◆ Task description ◆
The entries below contain a line with "ATOM 32 C CA" and a line with "ATOM 69 O O". Retype exactly everything from the first down to the second, both included, and nothing else.

◆ Listed records ◆
• • •
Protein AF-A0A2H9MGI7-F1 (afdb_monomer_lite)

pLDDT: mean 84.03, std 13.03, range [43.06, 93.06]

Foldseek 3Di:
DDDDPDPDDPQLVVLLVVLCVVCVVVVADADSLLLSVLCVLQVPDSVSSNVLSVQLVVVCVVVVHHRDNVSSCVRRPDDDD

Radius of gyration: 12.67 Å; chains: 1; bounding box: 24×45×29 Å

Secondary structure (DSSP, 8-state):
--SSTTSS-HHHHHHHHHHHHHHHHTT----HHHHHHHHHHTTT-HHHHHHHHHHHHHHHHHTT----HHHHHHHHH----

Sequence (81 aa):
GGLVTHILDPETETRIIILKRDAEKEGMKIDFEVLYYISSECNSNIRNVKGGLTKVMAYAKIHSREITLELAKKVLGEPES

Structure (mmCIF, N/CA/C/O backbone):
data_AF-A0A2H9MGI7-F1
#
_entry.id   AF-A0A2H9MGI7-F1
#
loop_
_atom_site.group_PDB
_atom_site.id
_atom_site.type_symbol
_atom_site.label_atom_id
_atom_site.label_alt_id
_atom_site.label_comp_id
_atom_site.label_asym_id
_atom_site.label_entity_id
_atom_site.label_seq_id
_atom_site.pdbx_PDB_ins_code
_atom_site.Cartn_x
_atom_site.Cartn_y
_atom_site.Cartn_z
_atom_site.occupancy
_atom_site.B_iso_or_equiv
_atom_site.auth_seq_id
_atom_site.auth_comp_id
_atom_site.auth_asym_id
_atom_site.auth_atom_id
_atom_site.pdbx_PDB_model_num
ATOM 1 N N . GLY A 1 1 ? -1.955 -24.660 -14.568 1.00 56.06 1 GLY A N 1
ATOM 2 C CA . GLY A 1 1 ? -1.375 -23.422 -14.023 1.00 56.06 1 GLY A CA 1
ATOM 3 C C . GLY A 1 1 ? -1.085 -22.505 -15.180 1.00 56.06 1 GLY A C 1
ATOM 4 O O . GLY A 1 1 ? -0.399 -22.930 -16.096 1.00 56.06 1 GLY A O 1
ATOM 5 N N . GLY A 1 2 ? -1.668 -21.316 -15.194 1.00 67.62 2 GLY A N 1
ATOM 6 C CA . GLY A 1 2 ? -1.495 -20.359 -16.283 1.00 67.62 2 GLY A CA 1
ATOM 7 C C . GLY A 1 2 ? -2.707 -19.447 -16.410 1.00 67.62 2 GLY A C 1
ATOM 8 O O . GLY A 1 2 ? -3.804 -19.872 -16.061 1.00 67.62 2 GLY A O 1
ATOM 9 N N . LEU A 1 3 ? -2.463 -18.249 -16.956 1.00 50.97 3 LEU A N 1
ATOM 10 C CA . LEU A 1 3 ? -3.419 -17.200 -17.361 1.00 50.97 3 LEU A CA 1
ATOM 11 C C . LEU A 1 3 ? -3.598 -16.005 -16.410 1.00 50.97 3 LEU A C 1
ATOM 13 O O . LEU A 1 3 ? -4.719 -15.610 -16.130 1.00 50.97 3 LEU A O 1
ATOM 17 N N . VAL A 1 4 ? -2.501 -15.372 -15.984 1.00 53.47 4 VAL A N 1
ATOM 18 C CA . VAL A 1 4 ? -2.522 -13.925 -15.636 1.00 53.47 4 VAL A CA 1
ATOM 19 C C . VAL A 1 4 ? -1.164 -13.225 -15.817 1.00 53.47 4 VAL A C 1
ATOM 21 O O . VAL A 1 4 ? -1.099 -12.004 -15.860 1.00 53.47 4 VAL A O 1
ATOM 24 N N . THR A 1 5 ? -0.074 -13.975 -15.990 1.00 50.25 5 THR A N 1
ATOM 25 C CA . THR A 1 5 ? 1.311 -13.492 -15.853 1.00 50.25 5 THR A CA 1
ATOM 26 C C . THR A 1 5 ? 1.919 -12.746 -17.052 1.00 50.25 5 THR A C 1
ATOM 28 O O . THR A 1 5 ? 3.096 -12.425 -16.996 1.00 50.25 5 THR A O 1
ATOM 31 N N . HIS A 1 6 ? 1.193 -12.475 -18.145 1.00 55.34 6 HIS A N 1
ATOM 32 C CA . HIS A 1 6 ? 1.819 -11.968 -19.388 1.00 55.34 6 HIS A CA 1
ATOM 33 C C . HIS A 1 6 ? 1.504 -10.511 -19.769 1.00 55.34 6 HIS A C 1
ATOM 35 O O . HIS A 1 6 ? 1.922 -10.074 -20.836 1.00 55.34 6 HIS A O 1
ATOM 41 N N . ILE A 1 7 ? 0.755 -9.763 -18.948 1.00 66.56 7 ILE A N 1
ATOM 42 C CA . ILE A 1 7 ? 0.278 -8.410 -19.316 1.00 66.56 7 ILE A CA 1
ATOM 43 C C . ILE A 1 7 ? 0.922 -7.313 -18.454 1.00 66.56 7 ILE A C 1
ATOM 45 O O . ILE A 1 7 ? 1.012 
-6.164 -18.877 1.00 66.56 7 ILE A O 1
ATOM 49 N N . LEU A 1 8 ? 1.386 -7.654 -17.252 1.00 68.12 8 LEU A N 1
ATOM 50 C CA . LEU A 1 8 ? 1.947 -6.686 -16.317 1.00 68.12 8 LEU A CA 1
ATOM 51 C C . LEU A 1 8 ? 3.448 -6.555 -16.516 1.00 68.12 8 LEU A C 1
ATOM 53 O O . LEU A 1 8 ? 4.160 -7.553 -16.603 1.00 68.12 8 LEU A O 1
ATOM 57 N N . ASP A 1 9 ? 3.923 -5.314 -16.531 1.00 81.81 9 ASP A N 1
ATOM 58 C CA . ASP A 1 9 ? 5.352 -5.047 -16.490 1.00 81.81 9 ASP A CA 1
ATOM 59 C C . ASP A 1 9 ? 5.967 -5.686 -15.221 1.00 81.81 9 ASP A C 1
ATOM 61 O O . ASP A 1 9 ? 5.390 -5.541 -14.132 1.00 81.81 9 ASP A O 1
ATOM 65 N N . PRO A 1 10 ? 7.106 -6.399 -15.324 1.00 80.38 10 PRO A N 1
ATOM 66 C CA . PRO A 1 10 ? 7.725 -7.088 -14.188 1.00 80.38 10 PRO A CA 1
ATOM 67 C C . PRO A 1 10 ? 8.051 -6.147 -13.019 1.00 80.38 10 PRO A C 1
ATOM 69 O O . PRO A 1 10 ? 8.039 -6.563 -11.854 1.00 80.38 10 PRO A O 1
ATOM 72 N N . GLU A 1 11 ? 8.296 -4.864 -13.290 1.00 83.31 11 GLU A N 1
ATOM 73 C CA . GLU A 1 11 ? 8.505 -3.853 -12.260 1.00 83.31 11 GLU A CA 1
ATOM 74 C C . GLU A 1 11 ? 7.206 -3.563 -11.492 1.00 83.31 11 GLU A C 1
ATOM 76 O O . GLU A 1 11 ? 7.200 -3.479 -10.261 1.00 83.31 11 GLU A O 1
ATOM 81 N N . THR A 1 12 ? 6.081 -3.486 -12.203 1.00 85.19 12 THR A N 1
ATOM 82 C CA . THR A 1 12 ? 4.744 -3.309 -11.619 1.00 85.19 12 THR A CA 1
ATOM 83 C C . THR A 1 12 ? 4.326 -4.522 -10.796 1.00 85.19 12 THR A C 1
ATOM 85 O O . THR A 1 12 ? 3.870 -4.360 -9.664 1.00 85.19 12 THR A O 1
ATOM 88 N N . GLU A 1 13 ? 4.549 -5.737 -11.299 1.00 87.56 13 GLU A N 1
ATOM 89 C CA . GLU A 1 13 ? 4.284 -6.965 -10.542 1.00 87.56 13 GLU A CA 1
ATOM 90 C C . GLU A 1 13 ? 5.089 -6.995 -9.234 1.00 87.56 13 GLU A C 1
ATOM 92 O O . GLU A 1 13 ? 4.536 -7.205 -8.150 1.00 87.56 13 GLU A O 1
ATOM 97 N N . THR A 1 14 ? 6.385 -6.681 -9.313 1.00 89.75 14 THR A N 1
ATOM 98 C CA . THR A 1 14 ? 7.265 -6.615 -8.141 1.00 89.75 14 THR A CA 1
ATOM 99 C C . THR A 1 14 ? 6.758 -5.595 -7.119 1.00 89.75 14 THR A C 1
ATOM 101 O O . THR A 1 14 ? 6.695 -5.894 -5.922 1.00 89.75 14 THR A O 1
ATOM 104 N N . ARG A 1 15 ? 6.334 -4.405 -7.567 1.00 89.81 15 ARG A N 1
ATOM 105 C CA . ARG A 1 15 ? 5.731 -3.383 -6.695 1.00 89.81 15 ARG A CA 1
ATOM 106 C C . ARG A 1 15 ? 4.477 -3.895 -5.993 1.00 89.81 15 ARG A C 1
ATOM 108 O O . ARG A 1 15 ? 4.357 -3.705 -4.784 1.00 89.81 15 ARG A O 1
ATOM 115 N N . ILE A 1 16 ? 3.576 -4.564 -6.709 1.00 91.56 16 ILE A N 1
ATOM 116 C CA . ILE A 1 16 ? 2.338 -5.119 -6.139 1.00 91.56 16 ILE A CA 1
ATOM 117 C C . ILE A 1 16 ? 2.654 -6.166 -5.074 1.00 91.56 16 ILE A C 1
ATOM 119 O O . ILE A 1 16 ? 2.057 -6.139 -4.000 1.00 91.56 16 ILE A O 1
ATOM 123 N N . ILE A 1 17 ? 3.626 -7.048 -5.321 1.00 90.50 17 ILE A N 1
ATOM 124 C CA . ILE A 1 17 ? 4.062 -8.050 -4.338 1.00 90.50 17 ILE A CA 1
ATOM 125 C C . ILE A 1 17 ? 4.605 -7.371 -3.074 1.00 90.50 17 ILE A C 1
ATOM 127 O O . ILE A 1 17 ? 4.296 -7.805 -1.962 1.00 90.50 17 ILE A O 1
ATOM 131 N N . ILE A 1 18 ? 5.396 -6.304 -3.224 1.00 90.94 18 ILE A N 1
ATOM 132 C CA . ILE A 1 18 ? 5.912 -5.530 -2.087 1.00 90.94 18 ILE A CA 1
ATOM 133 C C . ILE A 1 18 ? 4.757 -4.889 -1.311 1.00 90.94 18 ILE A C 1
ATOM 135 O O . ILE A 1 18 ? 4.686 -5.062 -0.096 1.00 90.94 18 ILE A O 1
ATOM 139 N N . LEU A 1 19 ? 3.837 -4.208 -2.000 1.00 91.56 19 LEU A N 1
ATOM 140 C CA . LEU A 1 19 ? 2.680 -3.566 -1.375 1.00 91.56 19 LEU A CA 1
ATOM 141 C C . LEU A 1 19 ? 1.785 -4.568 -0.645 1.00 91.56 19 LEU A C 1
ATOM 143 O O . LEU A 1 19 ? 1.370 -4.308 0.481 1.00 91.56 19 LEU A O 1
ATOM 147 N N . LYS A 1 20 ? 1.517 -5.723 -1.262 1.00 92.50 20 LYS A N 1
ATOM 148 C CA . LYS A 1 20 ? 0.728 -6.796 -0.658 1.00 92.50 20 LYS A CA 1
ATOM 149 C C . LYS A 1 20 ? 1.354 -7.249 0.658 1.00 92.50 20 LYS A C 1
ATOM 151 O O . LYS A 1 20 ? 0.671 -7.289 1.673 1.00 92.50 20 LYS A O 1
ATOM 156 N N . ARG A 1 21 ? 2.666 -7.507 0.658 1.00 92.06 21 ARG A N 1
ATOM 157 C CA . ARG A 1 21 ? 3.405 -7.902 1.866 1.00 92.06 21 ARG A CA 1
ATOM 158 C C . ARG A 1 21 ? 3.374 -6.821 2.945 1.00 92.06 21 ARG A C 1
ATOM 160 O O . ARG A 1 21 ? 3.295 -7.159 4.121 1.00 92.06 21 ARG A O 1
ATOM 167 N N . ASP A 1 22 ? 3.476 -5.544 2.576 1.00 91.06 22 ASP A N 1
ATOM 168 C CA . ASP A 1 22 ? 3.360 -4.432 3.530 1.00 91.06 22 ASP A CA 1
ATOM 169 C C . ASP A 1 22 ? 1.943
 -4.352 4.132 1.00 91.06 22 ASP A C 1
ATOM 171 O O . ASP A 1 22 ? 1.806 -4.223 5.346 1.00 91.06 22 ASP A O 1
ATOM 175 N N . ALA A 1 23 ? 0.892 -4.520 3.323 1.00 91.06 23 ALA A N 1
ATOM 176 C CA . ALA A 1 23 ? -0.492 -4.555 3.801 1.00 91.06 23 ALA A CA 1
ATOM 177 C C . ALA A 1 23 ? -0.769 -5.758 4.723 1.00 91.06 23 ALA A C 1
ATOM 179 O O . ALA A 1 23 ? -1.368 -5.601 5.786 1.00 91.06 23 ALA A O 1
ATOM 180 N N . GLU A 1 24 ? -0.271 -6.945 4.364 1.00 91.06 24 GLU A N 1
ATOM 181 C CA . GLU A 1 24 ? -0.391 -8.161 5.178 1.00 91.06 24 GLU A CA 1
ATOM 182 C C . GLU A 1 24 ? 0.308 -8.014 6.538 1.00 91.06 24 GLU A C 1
• • •
◆ Response ◆
ATOM 32 C CA . HIS A 1 6 ? 1.819 -11.968 -19.388 1.00 55.34 6 HIS A CA 1
ATOM 33 C C . HIS A 1 6 ? 1.504 -10.511 -19.769 1.00 55.34 6 HIS A C 1
ATOM 35 O O . HIS A 1 6 ? 1.922 -10.074 -20.836 1.00 55.34 6 HIS A O 1
ATOM 41 N N . ILE A 1 7 ? 0.755 -9.763 -18.948 1.00 66.56 7 ILE A N 1
ATOM 42 C CA . ILE A 1 7 ? 0.278 -8.410 -19.316 1.00 66.56 7 ILE A CA 1
ATOM 43 C C . ILE A 1 7 ? 0.922 -7.313 -18.454 1.00 66.56 7 ILE A C 1
ATOM 45 O O . ILE A 1 7 ? 1.012 
-6.164 -18.877 1.00 66.56 7 ILE A O 1
ATOM 49 N N . LEU A 1 8 ? 1.386 -7.654 -17.252 1.00 68.12 8 LEU A N 1
ATOM 50 C CA . LEU A 1 8 ? 1.947 -6.686 -16.317 1.00 68.12 8 LEU A CA 1
ATOM 51 C C . LEU A 1 8 ? 3.448 -6.555 -16.516 1.00 68.12 8 LEU A C 1
ATOM 53 O O . LEU A 1 8 ? 4.160 -7.553 -16.603 1.00 68.12 8 LEU A O 1
ATOM 57 N N . ASP A 1 9 ? 3.923 -5.314 -16.531 1.00 81.81 9 ASP A N 1
ATOM 58 C CA . ASP A 1 9 ? 5.352 -5.047 -16.490 1.00 81.81 9 ASP A CA 1
ATOM 59 C C . ASP A 1 9 ? 5.967 -5.686 -15.221 1.00 81.81 9 ASP A C 1
ATOM 61 O O . ASP A 1 9 ? 5.390 -5.541 -14.132 1.00 81.81 9 ASP A O 1
ATOM 65 N N . PRO A 1 10 ? 7.106 -6.399 -15.324 1.00 80.38 10 PRO A N 1
ATOM 66 C CA . PRO A 1 10 ? 7.725 -7.088 -14.188 1.00 80.38 10 PRO A CA 1
ATOM 67 C C . PRO A 1 10 ? 8.051 -6.147 -13.019 1.00 80.38 10 PRO A C 1
ATOM 69 O O . PRO A 1 10 ? 8.039 -6.563 -11.854 1.00 80.38 10 PRO A O 1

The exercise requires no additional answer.